### EXERCISE BRIEF
Given the records underneath, please repeat exactly the lines from the line with "ATOM 270 C C" through the line with "ATOM 304 N N", passing over any picture.

### EXTRACTED INFORMATION
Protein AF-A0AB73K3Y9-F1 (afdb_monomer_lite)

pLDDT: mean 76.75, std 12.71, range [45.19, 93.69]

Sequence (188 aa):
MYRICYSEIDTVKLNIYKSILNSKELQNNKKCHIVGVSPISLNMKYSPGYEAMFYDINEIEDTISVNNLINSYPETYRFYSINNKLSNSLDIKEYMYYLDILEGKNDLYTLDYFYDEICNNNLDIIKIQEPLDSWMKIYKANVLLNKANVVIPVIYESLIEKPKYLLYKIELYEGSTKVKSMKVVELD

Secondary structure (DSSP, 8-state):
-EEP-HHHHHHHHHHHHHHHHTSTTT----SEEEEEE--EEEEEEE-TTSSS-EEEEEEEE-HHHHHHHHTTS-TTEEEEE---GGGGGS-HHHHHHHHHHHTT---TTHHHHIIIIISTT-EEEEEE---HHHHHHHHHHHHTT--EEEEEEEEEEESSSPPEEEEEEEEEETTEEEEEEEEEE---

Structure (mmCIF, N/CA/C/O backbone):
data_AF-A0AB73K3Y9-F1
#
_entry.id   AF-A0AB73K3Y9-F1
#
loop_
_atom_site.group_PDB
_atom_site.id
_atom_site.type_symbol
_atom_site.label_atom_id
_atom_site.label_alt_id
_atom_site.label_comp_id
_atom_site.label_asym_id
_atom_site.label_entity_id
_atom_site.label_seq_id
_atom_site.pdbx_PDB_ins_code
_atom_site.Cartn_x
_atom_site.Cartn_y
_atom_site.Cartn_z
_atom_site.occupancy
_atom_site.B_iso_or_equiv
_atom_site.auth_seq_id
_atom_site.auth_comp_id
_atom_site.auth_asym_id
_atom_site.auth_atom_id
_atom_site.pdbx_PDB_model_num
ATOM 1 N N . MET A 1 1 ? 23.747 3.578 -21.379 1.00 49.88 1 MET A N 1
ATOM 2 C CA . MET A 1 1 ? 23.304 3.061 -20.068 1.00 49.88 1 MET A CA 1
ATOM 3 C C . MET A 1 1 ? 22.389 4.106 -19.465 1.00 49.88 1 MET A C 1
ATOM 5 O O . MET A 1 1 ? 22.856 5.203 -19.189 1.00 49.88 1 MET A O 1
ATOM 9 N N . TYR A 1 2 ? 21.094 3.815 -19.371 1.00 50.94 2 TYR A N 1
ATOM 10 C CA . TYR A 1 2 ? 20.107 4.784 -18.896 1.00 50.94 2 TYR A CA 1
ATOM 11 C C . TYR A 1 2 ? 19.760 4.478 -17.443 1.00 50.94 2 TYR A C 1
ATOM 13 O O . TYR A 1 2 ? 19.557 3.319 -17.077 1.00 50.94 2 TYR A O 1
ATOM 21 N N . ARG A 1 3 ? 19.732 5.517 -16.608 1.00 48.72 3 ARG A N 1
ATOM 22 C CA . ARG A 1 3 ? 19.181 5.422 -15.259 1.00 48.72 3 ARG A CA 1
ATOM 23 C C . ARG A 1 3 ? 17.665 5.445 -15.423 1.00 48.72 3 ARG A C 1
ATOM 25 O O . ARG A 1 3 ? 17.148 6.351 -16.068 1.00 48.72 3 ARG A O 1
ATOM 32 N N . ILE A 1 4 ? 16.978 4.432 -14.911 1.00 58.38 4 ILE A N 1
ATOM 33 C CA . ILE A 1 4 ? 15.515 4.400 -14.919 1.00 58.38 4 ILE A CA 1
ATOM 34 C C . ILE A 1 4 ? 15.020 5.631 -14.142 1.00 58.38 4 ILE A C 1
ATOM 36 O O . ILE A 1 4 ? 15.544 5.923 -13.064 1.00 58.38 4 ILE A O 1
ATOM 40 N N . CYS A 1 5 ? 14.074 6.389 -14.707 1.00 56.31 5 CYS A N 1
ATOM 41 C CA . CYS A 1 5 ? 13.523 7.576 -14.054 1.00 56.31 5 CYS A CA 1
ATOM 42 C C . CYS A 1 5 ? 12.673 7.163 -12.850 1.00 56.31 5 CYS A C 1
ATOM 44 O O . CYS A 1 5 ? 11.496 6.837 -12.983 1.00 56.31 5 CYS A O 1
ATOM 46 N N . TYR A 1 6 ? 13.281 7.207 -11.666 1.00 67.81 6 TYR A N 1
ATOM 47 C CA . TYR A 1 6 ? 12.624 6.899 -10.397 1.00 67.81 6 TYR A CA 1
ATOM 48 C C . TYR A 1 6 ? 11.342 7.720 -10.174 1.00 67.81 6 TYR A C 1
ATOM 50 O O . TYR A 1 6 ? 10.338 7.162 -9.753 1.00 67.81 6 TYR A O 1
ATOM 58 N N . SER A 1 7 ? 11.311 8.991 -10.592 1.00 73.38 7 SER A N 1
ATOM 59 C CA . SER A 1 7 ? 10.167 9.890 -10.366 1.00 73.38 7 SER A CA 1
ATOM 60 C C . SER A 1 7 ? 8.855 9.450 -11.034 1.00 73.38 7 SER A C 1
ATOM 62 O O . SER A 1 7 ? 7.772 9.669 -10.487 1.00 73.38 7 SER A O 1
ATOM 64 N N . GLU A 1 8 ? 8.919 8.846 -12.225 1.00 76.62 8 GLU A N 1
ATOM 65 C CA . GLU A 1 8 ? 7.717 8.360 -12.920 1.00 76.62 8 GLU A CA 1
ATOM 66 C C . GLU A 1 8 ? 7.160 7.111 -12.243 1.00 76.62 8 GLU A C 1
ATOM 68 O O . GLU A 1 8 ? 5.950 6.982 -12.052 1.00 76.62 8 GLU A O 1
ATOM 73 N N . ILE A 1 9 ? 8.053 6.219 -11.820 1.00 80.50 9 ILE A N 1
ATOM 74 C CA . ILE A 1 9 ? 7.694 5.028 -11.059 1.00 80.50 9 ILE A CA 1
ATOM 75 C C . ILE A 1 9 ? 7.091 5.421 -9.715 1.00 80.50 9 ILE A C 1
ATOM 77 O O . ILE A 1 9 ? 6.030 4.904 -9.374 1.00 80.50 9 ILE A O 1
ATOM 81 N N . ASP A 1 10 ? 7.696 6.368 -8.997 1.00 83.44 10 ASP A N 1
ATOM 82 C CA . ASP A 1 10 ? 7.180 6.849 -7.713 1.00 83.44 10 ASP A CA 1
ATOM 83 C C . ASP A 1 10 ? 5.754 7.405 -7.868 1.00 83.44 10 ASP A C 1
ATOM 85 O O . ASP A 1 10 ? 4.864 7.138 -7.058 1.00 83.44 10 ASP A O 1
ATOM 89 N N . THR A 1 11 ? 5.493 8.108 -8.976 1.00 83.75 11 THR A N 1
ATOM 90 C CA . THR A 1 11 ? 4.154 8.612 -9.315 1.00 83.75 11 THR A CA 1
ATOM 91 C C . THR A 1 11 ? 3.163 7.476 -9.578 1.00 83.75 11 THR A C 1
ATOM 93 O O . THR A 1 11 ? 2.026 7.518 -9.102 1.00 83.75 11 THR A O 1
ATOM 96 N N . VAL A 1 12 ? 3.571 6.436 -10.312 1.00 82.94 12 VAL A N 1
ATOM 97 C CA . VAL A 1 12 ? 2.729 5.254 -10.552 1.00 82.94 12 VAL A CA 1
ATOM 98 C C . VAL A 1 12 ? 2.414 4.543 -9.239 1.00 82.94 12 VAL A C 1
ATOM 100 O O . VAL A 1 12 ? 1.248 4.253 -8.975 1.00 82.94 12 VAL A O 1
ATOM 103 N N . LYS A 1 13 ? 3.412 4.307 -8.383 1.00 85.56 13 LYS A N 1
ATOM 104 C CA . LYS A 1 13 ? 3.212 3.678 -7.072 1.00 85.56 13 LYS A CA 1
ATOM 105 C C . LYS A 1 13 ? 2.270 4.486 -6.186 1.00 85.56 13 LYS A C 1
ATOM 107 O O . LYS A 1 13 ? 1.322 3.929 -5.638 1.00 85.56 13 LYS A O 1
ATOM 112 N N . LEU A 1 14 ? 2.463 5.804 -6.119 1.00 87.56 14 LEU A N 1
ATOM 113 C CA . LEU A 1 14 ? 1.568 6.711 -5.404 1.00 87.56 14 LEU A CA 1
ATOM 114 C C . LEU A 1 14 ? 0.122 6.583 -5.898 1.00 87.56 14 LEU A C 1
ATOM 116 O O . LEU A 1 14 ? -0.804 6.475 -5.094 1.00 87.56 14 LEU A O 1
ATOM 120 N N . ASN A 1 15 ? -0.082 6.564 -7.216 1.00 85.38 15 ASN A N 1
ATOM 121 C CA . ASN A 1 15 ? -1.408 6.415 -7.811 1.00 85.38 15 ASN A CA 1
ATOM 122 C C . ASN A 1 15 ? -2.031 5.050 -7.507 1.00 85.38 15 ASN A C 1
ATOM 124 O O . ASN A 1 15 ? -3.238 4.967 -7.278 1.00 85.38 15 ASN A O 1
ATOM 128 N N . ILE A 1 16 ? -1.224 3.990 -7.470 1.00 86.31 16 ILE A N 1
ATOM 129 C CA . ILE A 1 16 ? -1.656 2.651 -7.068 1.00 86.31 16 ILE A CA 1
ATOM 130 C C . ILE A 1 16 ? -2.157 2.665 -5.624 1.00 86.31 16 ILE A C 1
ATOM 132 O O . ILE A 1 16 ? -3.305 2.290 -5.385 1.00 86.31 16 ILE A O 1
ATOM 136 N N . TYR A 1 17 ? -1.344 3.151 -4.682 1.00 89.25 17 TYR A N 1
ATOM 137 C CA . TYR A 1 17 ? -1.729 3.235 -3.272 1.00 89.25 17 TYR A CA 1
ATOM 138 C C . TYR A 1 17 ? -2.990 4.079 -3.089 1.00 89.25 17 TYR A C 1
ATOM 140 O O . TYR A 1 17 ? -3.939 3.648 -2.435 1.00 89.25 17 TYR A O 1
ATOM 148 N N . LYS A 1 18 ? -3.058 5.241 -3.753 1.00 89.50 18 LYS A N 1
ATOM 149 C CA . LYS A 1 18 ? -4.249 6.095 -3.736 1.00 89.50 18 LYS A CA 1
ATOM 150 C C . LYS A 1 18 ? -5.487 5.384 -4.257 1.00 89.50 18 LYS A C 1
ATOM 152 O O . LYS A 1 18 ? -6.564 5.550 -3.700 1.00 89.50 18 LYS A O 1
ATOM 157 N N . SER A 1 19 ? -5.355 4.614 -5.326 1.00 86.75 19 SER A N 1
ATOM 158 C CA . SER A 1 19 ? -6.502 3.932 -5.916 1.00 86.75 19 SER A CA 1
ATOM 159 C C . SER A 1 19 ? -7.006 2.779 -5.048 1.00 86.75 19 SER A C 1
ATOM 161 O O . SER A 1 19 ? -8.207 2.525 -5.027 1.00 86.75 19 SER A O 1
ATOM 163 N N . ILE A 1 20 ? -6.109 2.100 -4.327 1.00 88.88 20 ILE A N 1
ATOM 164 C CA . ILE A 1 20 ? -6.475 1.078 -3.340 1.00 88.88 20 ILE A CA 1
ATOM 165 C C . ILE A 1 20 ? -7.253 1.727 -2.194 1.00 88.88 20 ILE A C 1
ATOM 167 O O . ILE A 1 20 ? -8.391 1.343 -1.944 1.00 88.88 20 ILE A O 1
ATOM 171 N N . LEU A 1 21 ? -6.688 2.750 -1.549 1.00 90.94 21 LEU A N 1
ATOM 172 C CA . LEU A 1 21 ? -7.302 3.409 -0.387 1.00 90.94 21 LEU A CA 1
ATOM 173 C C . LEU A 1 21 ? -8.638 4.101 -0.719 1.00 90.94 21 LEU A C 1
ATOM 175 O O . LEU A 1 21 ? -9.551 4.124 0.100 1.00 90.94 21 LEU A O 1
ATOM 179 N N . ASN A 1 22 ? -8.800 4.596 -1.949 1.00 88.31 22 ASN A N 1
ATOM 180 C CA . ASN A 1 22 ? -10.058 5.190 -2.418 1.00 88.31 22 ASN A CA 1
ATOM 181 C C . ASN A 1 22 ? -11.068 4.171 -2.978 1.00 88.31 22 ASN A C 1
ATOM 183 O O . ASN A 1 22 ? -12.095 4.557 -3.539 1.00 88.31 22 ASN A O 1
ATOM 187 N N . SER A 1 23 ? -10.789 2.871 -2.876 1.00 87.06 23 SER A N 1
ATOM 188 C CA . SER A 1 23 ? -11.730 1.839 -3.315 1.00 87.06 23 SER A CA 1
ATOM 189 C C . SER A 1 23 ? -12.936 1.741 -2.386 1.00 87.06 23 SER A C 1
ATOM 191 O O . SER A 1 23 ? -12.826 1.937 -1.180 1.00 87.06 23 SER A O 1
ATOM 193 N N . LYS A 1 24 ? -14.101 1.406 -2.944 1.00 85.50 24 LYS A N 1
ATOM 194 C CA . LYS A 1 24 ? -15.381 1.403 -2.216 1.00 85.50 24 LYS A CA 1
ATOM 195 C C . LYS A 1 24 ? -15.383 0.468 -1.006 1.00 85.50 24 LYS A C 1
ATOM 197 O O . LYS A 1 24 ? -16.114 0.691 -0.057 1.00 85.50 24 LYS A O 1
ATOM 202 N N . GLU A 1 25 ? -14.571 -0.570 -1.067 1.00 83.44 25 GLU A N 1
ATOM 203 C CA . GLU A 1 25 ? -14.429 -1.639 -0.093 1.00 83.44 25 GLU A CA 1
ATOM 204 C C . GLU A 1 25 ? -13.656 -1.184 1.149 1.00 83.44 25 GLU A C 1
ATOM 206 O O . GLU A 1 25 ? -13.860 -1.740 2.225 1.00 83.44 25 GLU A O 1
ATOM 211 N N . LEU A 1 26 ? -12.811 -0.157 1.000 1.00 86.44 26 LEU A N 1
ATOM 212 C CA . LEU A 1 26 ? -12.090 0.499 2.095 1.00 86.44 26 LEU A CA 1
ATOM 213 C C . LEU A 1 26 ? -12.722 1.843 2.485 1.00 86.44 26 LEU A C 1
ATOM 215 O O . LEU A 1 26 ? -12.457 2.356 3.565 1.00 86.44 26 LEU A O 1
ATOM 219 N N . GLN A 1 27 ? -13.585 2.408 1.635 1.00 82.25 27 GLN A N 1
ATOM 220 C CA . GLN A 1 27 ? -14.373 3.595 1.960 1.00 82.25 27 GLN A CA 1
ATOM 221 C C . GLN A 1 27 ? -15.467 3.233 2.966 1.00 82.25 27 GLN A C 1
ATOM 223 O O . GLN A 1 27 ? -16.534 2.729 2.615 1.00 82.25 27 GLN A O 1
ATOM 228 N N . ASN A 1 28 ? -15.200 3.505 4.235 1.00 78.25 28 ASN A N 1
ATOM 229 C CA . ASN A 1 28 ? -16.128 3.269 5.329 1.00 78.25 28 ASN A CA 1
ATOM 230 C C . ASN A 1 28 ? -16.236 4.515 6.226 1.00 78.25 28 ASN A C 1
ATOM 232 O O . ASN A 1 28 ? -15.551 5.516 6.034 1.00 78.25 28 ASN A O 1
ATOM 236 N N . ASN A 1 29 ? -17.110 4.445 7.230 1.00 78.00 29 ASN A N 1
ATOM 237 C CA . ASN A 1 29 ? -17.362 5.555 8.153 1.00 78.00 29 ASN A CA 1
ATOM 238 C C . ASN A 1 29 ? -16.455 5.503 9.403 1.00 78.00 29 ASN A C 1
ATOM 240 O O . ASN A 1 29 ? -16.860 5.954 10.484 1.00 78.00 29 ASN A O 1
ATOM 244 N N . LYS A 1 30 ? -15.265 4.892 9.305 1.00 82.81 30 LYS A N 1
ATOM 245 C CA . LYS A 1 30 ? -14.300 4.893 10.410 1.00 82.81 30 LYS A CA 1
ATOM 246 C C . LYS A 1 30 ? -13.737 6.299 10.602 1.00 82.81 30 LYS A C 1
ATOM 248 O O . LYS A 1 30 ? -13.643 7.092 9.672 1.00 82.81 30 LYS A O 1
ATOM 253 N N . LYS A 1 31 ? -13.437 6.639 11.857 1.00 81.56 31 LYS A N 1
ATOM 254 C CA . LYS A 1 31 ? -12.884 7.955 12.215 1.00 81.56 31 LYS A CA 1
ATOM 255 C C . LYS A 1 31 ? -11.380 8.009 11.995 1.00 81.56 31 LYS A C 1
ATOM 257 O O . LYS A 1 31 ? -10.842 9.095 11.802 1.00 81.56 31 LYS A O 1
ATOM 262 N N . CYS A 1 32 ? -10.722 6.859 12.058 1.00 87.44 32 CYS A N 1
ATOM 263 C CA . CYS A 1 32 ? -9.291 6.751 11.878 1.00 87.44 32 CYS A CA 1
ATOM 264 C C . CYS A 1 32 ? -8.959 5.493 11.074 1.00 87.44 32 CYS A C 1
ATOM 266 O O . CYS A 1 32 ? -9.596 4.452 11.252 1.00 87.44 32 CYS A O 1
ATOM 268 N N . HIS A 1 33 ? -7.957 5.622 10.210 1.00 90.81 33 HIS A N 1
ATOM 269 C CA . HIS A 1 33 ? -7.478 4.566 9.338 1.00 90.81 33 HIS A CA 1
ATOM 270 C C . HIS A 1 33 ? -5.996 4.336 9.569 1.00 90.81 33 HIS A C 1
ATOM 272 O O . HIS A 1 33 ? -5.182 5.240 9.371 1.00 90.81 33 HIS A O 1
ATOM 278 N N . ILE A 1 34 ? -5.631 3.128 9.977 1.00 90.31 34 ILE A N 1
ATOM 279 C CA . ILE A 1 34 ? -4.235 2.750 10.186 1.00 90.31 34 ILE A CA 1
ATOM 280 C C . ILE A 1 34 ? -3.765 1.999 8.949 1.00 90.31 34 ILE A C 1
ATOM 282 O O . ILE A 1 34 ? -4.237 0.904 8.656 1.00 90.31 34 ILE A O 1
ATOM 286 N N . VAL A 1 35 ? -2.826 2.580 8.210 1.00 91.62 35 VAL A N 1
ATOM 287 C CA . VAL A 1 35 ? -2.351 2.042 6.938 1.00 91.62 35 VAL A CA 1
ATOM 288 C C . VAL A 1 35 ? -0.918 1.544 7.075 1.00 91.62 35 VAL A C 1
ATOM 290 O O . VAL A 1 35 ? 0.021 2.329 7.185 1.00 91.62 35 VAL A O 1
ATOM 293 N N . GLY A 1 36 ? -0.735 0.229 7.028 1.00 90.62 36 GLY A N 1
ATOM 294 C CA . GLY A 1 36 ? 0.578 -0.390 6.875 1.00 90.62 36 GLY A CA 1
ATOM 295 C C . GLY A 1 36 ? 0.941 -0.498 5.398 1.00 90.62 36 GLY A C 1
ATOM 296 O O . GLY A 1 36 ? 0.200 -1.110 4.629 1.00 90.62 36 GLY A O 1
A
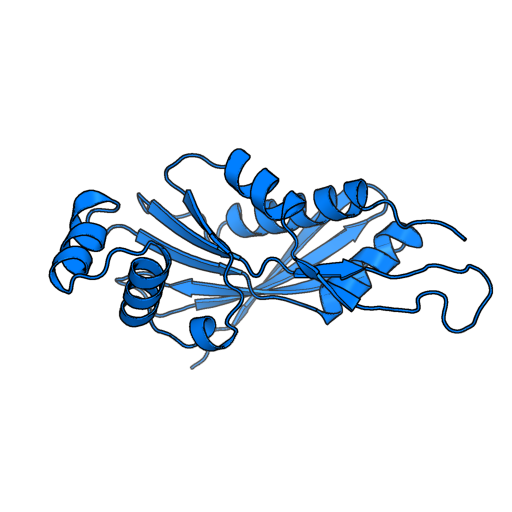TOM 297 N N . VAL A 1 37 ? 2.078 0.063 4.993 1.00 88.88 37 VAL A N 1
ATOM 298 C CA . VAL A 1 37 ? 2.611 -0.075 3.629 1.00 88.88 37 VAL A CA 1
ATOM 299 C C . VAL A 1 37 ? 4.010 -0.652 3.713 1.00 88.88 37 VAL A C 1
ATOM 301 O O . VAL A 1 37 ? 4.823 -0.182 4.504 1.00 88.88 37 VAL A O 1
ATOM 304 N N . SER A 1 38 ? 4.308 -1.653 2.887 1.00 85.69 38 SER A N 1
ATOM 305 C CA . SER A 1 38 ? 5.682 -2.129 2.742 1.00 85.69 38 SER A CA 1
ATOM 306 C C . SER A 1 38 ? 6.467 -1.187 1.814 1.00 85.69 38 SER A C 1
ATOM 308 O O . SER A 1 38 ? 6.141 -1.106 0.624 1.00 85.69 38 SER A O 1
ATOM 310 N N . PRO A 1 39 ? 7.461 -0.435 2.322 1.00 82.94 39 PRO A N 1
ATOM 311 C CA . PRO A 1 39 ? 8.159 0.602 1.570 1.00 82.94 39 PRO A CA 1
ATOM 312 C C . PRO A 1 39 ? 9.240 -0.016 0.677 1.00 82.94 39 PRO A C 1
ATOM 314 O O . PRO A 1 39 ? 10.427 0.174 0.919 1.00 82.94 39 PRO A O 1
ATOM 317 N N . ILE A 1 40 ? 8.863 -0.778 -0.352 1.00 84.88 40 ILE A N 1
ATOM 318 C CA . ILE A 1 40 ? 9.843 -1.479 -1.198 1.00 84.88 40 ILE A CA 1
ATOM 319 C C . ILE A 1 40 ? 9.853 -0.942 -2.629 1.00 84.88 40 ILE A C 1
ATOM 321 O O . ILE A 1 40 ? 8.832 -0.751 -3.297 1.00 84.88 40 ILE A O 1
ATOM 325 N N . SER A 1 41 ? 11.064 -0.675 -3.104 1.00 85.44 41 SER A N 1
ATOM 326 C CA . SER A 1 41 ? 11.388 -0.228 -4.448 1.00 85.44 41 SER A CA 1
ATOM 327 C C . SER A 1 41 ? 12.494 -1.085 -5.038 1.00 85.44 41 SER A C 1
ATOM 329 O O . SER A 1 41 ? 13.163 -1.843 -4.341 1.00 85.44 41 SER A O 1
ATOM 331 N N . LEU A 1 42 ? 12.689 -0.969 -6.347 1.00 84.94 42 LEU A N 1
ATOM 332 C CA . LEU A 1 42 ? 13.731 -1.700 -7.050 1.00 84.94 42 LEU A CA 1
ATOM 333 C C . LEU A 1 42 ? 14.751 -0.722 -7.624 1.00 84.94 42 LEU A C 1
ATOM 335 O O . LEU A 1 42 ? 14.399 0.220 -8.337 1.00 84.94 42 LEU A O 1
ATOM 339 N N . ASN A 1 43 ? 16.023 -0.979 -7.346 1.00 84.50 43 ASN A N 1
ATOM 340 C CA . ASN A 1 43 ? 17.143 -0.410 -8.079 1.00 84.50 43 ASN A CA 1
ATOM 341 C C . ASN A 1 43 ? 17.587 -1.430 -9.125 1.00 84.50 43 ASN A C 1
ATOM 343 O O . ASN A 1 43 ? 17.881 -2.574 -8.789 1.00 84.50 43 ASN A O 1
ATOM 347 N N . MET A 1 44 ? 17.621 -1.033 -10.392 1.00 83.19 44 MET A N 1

### RESPONSE TO THIS EXERCISE
ATOM 270 C C . HIS A 1 33 ? -5.996 4.336 9.569 1.00 90.81 33 HIS A C 1
ATOM 272 O O . HIS A 1 33 ? -5.182 5.240 9.371 1.00 90.81 33 HIS A O 1
ATOM 278 N N . ILE A 1 34 ? -5.631 3.128 9.977 1.00 90.31 34 ILE A N 1
ATOM 279 C CA . ILE A 1 34 ? -4.235 2.750 10.186 1.00 90.31 34 ILE A CA 1
ATOM 280 C C . ILE A 1 34 ? -3.765 1.999 8.949 1.00 90.31 34 ILE A C 1
ATOM 282 O O . ILE A 1 34 ? -4.237 0.904 8.656 1.00 90.31 34 ILE A O 1
ATOM 286 N N . VAL A 1 35 ? -2.826 2.580 8.210 1.00 91.62 35 VAL A N 1
ATOM 287 C CA . VAL A 1 35 ? -2.351 2.042 6.938 1.00 91.62 35 VAL A CA 1
ATOM 288 C C . VAL A 1 35 ? -0.918 1.544 7.075 1.00 91.62 35 VAL A C 1
ATOM 290 O O . VAL A 1 35 ? 0.021 2.329 7.185 1.00 91.62 35 VAL A O 1
ATOM 293 N N . GLY A 1 36 ? -0.735 0.229 7.028 1.00 90.62 36 GLY A N 1
ATOM 294 C CA . GLY A 1 36 ? 0.578 -0.390 6.875 1.00 90.62 36 GLY A CA 1
ATOM 295 C C . GLY A 1 36 ? 0.941 -0.498 5.398 1.00 90.62 36 GLY A C 1
ATOM 296 O O . GLY A 1 36 ? 0.200 -1.110 4.629 1.00 90.62 36 GLY A O 1
A
TOM 297 N N . VAL A 1 37 ? 2.078 0.063 4.993 1.00 88.88 37 VAL A N 1
ATOM 298 C CA . VAL A 1 37 ? 2.611 -0.075 3.629 1.00 88.88 37 VAL A CA 1
ATOM 299 C C . VAL A 1 37 ? 4.010 -0.652 3.713 1.00 88.88 37 VAL A C 1
ATOM 301 O O . VAL A 1 37 ? 4.823 -0.182 4.504 1.00 88.88 37 VAL A O 1
ATOM 304 N N . SER A 1 38 ? 4.308 -1.653 2.887 1.00 85.69 38 SER A N 1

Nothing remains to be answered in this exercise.